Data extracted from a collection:
☆ ☆ ☆ ☆ ☆

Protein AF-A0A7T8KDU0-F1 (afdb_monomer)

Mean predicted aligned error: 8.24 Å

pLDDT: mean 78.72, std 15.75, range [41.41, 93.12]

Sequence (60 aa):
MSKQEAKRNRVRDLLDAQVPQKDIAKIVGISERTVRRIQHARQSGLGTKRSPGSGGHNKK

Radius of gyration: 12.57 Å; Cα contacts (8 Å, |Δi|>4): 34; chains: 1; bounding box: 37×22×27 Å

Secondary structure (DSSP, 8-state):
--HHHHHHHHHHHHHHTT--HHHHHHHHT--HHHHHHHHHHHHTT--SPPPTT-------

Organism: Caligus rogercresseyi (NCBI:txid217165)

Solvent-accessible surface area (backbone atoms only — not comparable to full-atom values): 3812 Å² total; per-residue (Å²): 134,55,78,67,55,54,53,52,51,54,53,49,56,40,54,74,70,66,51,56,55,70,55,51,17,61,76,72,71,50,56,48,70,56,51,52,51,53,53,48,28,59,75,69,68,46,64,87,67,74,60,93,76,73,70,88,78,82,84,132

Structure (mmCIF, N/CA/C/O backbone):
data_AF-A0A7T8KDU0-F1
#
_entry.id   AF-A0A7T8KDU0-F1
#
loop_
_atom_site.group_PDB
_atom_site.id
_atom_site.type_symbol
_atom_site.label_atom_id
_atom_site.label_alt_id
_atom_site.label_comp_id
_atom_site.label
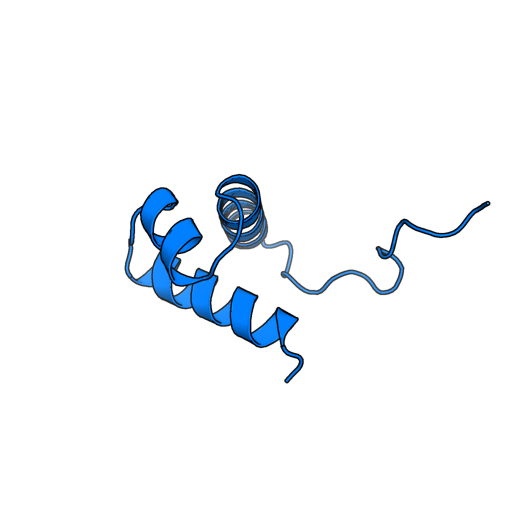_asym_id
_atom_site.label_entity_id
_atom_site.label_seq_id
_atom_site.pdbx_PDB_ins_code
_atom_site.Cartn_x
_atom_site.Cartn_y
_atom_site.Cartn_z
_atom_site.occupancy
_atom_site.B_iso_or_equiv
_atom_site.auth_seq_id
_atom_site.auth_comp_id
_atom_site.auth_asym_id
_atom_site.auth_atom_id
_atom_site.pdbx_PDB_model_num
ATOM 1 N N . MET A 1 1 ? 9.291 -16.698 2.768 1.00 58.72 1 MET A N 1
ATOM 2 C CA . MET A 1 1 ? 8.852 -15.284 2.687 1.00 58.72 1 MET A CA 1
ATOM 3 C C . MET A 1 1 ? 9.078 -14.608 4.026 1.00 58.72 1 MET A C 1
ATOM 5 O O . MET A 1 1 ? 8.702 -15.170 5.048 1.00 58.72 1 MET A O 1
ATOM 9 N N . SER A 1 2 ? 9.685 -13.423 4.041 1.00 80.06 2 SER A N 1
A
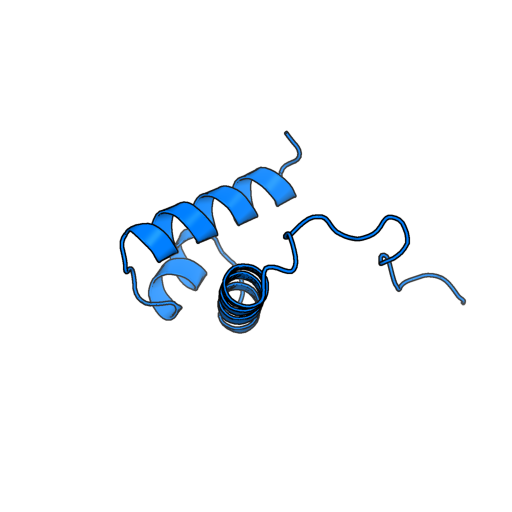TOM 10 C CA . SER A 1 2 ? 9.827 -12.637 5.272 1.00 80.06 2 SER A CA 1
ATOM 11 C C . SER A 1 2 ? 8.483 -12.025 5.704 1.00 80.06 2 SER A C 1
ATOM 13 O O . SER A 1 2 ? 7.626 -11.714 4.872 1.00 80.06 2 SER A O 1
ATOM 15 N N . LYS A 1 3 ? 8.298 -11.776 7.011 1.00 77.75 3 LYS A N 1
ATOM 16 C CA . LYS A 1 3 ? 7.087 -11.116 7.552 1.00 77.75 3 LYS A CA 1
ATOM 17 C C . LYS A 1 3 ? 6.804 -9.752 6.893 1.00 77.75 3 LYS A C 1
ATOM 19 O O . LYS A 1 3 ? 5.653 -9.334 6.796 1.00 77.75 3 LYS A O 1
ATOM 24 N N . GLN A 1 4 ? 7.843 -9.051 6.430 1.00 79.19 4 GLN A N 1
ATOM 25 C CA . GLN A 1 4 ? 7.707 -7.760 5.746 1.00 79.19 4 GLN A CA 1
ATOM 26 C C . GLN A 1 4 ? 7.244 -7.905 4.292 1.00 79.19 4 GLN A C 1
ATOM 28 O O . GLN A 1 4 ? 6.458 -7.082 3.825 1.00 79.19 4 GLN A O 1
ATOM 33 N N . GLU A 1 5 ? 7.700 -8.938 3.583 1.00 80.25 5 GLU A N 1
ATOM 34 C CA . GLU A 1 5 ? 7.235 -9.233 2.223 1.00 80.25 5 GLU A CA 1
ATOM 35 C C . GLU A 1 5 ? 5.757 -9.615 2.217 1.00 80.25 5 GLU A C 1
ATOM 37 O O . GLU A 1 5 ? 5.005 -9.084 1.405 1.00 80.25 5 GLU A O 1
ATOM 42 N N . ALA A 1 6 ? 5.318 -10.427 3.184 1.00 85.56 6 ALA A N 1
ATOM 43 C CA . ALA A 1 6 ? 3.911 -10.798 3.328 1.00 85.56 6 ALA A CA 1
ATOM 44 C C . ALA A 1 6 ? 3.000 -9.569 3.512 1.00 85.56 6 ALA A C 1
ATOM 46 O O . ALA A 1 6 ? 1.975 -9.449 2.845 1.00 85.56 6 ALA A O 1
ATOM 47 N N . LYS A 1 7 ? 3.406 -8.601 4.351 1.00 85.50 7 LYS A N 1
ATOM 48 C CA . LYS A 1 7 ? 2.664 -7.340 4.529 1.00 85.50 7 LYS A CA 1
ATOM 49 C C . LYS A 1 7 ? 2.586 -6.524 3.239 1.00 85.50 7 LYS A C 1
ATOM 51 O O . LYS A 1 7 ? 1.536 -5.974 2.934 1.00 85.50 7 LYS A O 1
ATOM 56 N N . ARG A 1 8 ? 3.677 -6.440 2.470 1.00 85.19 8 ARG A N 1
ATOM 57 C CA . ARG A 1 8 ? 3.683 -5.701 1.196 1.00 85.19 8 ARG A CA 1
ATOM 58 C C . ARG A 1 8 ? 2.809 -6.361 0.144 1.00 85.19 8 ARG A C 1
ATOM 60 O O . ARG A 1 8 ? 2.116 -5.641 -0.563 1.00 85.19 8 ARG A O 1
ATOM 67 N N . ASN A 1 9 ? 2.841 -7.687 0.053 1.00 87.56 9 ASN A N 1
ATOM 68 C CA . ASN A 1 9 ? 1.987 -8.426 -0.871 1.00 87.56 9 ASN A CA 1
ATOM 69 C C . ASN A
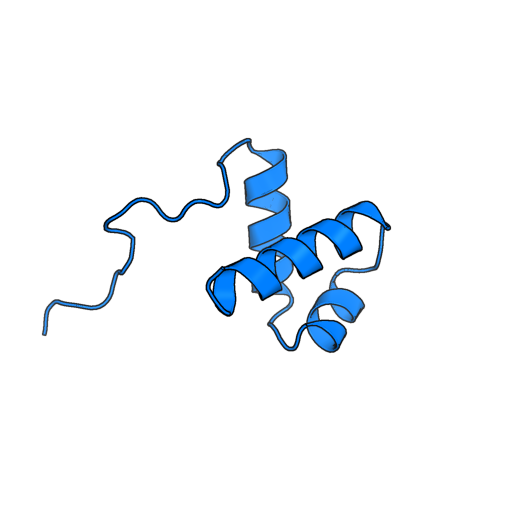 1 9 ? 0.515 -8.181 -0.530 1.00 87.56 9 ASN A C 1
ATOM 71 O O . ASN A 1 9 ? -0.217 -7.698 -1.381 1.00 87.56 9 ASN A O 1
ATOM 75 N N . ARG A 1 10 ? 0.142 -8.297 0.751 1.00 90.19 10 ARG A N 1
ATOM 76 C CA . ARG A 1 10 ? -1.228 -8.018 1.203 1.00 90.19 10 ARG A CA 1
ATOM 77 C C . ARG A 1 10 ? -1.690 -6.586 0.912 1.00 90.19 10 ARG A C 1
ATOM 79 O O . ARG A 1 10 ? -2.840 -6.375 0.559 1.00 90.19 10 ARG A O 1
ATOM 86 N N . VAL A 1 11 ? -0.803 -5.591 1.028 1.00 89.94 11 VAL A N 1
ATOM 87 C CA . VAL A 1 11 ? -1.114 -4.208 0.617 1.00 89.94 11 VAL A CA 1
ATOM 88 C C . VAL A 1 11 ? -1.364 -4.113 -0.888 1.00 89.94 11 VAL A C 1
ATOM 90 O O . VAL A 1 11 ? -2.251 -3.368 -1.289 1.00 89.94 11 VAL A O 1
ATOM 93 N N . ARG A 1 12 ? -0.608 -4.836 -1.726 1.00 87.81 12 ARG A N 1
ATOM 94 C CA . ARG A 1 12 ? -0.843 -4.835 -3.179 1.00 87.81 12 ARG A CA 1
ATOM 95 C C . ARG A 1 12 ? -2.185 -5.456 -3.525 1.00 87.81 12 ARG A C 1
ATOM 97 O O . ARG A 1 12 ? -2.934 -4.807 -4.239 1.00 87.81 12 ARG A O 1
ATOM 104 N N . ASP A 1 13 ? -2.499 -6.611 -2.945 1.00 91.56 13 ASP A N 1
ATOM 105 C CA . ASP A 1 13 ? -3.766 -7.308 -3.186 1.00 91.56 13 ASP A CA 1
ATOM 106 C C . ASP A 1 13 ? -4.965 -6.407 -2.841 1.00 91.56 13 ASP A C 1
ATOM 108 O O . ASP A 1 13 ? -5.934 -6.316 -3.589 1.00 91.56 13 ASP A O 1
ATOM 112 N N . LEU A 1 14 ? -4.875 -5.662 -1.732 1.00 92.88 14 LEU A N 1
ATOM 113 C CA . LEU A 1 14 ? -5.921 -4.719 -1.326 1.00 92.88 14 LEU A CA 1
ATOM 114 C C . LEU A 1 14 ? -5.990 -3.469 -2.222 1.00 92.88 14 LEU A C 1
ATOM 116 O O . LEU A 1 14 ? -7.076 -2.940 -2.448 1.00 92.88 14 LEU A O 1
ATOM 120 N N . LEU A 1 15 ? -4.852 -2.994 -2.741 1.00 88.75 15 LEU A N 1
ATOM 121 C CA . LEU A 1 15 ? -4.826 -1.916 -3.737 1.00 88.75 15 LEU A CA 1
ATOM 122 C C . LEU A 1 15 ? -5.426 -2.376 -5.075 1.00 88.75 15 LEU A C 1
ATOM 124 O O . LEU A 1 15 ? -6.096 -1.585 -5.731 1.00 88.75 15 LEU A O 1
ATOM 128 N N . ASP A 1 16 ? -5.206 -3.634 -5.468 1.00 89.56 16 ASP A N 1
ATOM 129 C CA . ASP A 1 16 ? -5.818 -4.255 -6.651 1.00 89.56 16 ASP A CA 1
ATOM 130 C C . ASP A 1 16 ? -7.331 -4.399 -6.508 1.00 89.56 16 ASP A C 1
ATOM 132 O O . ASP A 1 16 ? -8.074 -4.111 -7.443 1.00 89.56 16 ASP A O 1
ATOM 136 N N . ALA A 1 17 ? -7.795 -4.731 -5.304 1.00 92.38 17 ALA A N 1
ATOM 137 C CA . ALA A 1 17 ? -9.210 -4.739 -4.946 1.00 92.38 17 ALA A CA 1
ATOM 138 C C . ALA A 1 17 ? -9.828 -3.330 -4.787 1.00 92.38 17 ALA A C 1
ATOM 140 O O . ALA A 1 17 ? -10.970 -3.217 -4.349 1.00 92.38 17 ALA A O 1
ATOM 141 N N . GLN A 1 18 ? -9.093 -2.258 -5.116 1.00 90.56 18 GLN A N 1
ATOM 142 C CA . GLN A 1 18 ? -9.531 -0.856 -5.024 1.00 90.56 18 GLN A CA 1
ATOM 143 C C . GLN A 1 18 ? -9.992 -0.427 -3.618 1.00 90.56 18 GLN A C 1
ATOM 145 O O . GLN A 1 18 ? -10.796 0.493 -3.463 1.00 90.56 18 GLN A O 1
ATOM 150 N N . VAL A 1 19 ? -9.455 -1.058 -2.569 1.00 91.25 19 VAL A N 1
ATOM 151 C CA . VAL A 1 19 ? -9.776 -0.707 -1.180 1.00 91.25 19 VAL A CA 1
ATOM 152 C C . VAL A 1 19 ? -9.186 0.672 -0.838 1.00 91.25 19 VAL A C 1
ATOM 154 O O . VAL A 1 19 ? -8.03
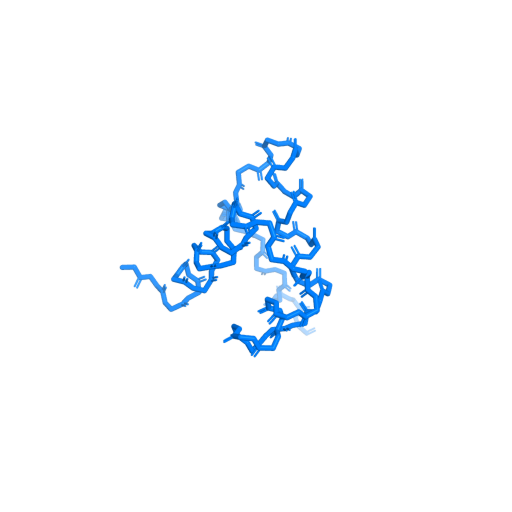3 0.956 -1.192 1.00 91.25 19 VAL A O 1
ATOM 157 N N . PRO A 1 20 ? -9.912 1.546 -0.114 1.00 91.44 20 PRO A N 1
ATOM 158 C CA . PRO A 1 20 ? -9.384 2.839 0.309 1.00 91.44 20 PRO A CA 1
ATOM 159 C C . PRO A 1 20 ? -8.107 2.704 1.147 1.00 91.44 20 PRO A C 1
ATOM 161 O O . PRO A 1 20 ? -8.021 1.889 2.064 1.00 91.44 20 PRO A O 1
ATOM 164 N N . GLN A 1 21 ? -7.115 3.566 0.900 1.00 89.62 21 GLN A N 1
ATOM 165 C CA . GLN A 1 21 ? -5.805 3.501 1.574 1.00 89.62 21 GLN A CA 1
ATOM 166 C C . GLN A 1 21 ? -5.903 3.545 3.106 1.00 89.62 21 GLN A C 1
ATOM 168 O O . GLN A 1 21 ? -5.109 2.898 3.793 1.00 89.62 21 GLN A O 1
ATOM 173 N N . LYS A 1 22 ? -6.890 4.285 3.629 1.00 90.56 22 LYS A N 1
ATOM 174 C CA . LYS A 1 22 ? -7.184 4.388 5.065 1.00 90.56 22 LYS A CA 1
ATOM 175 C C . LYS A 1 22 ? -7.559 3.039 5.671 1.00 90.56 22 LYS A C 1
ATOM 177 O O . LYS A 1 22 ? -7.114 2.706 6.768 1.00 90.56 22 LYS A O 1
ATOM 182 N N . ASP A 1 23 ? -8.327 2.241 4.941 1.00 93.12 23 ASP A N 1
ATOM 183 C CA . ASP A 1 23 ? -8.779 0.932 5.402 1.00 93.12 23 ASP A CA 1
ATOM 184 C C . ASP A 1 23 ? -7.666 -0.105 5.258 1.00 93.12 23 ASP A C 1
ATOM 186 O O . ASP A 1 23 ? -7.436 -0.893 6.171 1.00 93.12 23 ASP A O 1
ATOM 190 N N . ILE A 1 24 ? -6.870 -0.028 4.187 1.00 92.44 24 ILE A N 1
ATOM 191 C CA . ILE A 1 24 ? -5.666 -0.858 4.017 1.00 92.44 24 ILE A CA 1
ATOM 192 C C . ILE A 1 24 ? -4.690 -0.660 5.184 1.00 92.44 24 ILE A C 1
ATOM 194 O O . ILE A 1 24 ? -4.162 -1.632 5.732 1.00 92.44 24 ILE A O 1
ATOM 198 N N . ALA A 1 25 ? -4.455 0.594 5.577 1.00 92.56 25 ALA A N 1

☆ ☆ ☆ ☆ ☆

WORK ITEM:
From the records above, quote only the lines running from the line with "ATOM 112 N N" to the line with "ATOM 116 O O", both lines included.

ANSWER:
ATOM 112 N N . LEU A 1 14 ? -4.875 -5.662 -1.732 1.00 92.88 14 LEU A N 1
ATOM 113 C CA . LEU A 1 14 ? -5.921 -4.719 -1.326 1.00 92.88 14 LEU A CA 1
ATOM 114 C C . LEU A 1 14 ? -5.990 -3.469 -2.222 1.00 92.88 14 LEU A C 1
ATOM 116 O O . LEU A 1 14 ? -7.076 -2.940 -2.448 1.00 92.88 14 LEU A O 1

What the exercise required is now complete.